> [Dataset entries]:
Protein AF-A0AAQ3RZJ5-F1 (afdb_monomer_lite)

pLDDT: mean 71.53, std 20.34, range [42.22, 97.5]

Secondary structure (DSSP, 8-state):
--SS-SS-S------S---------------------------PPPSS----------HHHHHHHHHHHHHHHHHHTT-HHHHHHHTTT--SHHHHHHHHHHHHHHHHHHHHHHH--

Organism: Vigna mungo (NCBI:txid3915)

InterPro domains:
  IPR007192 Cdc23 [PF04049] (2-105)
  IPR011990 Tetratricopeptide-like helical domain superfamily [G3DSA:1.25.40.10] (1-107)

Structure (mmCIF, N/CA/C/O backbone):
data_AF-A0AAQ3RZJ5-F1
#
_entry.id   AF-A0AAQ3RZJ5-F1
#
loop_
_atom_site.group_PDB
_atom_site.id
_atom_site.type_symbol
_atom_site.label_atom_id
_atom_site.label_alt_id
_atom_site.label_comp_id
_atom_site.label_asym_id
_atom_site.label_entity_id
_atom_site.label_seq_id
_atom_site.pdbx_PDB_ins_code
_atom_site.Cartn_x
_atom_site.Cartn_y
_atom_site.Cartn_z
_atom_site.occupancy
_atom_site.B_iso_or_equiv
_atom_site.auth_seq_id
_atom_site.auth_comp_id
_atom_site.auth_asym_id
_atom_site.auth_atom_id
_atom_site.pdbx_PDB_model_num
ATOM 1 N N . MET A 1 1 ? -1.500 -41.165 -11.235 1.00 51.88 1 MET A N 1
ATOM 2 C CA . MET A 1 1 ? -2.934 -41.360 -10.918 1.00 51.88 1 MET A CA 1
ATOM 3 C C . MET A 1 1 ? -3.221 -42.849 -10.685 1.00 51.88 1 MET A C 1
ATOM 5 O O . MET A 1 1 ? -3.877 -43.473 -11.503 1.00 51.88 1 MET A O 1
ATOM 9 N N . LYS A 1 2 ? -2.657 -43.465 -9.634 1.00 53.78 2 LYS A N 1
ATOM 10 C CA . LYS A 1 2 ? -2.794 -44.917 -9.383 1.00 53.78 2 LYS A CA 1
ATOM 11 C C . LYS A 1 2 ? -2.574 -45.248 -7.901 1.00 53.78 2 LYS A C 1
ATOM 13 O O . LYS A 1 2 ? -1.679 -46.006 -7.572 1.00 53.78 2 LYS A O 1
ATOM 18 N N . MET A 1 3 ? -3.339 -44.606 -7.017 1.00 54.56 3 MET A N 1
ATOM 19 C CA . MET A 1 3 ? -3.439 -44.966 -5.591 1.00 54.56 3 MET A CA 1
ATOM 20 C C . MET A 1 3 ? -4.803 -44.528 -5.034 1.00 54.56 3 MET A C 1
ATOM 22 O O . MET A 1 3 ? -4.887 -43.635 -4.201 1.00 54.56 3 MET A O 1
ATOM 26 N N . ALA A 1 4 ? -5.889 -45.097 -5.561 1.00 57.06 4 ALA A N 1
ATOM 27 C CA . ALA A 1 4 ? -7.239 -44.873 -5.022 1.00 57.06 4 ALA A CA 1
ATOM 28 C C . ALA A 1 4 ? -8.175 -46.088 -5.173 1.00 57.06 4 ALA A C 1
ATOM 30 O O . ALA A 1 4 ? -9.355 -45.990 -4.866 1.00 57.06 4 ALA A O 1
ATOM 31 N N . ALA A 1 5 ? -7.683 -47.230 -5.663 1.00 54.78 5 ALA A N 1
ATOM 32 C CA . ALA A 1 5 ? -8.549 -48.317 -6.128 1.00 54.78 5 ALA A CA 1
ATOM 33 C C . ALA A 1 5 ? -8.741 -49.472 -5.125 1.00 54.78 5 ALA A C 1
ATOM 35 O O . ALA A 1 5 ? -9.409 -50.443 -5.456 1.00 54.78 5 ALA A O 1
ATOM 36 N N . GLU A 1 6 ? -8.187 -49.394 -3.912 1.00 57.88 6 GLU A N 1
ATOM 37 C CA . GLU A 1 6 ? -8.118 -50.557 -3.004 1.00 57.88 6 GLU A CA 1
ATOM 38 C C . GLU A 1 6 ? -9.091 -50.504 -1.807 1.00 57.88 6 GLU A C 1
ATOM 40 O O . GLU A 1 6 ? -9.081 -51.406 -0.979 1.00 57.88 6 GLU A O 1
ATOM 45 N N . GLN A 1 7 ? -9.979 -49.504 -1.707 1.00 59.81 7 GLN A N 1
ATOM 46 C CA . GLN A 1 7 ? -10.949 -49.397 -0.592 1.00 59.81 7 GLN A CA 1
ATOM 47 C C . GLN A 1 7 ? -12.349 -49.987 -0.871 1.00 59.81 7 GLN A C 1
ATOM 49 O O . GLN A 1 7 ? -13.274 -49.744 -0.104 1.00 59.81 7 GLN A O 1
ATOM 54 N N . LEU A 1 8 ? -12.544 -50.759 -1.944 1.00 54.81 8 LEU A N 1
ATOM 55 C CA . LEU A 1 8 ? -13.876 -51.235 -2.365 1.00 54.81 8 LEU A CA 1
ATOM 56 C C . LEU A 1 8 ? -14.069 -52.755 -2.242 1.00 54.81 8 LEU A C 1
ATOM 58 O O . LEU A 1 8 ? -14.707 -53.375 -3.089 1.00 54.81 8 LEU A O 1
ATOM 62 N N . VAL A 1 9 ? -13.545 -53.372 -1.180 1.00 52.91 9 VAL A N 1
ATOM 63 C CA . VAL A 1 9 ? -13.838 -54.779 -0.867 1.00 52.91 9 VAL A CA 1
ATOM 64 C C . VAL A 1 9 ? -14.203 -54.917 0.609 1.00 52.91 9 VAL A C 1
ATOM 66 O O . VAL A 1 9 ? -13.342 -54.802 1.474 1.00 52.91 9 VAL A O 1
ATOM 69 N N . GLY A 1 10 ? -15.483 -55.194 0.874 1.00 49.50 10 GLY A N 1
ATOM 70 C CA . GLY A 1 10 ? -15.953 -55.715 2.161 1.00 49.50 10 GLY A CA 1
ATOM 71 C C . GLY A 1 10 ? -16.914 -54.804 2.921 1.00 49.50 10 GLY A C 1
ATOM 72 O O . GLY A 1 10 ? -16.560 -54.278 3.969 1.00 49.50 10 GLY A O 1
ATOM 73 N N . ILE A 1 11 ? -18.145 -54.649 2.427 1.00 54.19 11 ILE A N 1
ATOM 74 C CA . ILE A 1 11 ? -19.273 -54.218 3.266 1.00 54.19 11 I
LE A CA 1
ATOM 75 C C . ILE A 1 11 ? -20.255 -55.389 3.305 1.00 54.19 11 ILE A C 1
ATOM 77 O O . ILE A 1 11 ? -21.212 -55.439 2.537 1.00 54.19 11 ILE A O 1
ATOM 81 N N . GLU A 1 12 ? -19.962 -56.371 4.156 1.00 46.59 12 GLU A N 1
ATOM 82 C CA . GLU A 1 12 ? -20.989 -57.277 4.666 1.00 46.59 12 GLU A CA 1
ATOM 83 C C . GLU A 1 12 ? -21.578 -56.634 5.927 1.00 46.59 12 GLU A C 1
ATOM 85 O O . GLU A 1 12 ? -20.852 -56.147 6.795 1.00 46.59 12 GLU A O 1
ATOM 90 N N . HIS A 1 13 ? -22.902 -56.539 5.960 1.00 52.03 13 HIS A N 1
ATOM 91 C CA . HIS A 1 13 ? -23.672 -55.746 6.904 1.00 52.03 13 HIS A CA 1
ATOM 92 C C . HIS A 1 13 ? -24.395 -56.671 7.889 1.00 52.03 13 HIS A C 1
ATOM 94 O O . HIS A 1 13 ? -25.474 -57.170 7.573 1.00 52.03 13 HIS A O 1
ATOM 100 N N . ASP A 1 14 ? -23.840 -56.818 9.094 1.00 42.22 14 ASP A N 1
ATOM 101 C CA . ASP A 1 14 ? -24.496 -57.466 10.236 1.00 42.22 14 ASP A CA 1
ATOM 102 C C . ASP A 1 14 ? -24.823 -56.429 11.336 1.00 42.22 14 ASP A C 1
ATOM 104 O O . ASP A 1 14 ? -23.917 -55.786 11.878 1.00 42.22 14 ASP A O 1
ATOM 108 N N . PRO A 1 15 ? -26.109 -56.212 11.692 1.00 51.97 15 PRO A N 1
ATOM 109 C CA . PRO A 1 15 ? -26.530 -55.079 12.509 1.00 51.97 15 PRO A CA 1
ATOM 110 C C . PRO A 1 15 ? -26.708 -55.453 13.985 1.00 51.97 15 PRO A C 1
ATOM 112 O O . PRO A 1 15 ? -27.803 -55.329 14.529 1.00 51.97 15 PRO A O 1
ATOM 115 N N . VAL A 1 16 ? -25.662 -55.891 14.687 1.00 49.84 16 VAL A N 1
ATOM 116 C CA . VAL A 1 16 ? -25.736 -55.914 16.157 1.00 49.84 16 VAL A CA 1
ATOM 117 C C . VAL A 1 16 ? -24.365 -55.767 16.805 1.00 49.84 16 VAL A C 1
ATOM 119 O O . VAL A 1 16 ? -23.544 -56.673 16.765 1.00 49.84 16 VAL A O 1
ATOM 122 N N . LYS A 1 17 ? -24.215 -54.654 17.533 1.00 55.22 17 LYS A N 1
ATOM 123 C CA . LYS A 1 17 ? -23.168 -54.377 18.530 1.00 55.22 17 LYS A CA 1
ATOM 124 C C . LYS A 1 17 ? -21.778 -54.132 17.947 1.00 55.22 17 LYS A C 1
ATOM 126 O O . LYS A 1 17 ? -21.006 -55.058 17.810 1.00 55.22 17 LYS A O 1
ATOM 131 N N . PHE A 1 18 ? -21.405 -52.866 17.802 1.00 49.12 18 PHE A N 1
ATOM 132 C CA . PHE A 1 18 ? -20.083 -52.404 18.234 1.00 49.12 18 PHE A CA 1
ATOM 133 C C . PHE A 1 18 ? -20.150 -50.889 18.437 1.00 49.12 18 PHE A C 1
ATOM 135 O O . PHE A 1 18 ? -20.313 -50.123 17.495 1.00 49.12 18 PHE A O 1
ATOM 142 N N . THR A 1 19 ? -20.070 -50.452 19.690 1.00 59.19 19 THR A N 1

> [Task item]: Can you repeat, word for word, every line above from the one containing "ATOM 38 C C" down to the one containing "ATOM 69 N N", including both?

> [Written answer]:
ATOM 38 C C . GLU A 1 6 ? -9.091 -50.504 -1.807 1.00 57.88 6 GLU A C 1
ATOM 40 O O . GLU A 1 6 ? -9.081 -51.406 -0.979 1.00 57.88 6 GLU A O 1
ATOM 45 N N . GLN A 1 7 ? -9.979 -49.504 -1.707 1.00 59.81 7 GLN A N 1
ATOM 46 C CA . GLN A 1 7 ? -10.949 -49.397 -0.592 1.00 59.81 7 GLN A CA 1
ATOM 47 C C . GLN A 1 7 ? -12.349 -49.987 -0.871 1.00 59.81 7 GLN A C 1
ATOM 49 O O . GLN A 1 7 ? -13.274 -49.744 -0.104 1.00 59.81 7 GLN A O 1
ATOM 54 N N . LEU A 1 8 ? -12.544 -50.759 -1.944 1.00 54.81 8 LEU A N 1
ATOM 55 C CA . LEU A 1 8 ? -13.876 -51.235 -2.365 1.00 54.81 8 LEU A CA 1
ATOM 56 C C . LEU A 1 8 ? -14.069 -52.755 -2.242 1.00 54.81 8 LEU A C 1
ATOM 58 O O . LEU A 1 8 ? -14.707 -53.375 -3.089 1.00 54.81 8 LEU A O 1
ATOM 62 N N . VAL A 1 9 ? -13.545 -53.372 -1.180 1.00 52.91 9 VAL A N 1
ATOM 63 C CA . VAL A 1 9 ? -13.838 -54.779 -0.867 1.00 52.91 9 VAL A CA 1
ATOM 64 C C . VAL A 1 9 ? -14.203 -54.917 0.609 1.00 52.91 9 VAL A C 1
ATOM 66 O O . VAL A 1 9 ? -13.342 -54.802 1.474 1.00 52.91 9 VAL A O 1
ATOM 69 N N . GLY A 1 10 ? -15.483 -55.194 0.874 1.00 49.50 10 GLY A N 1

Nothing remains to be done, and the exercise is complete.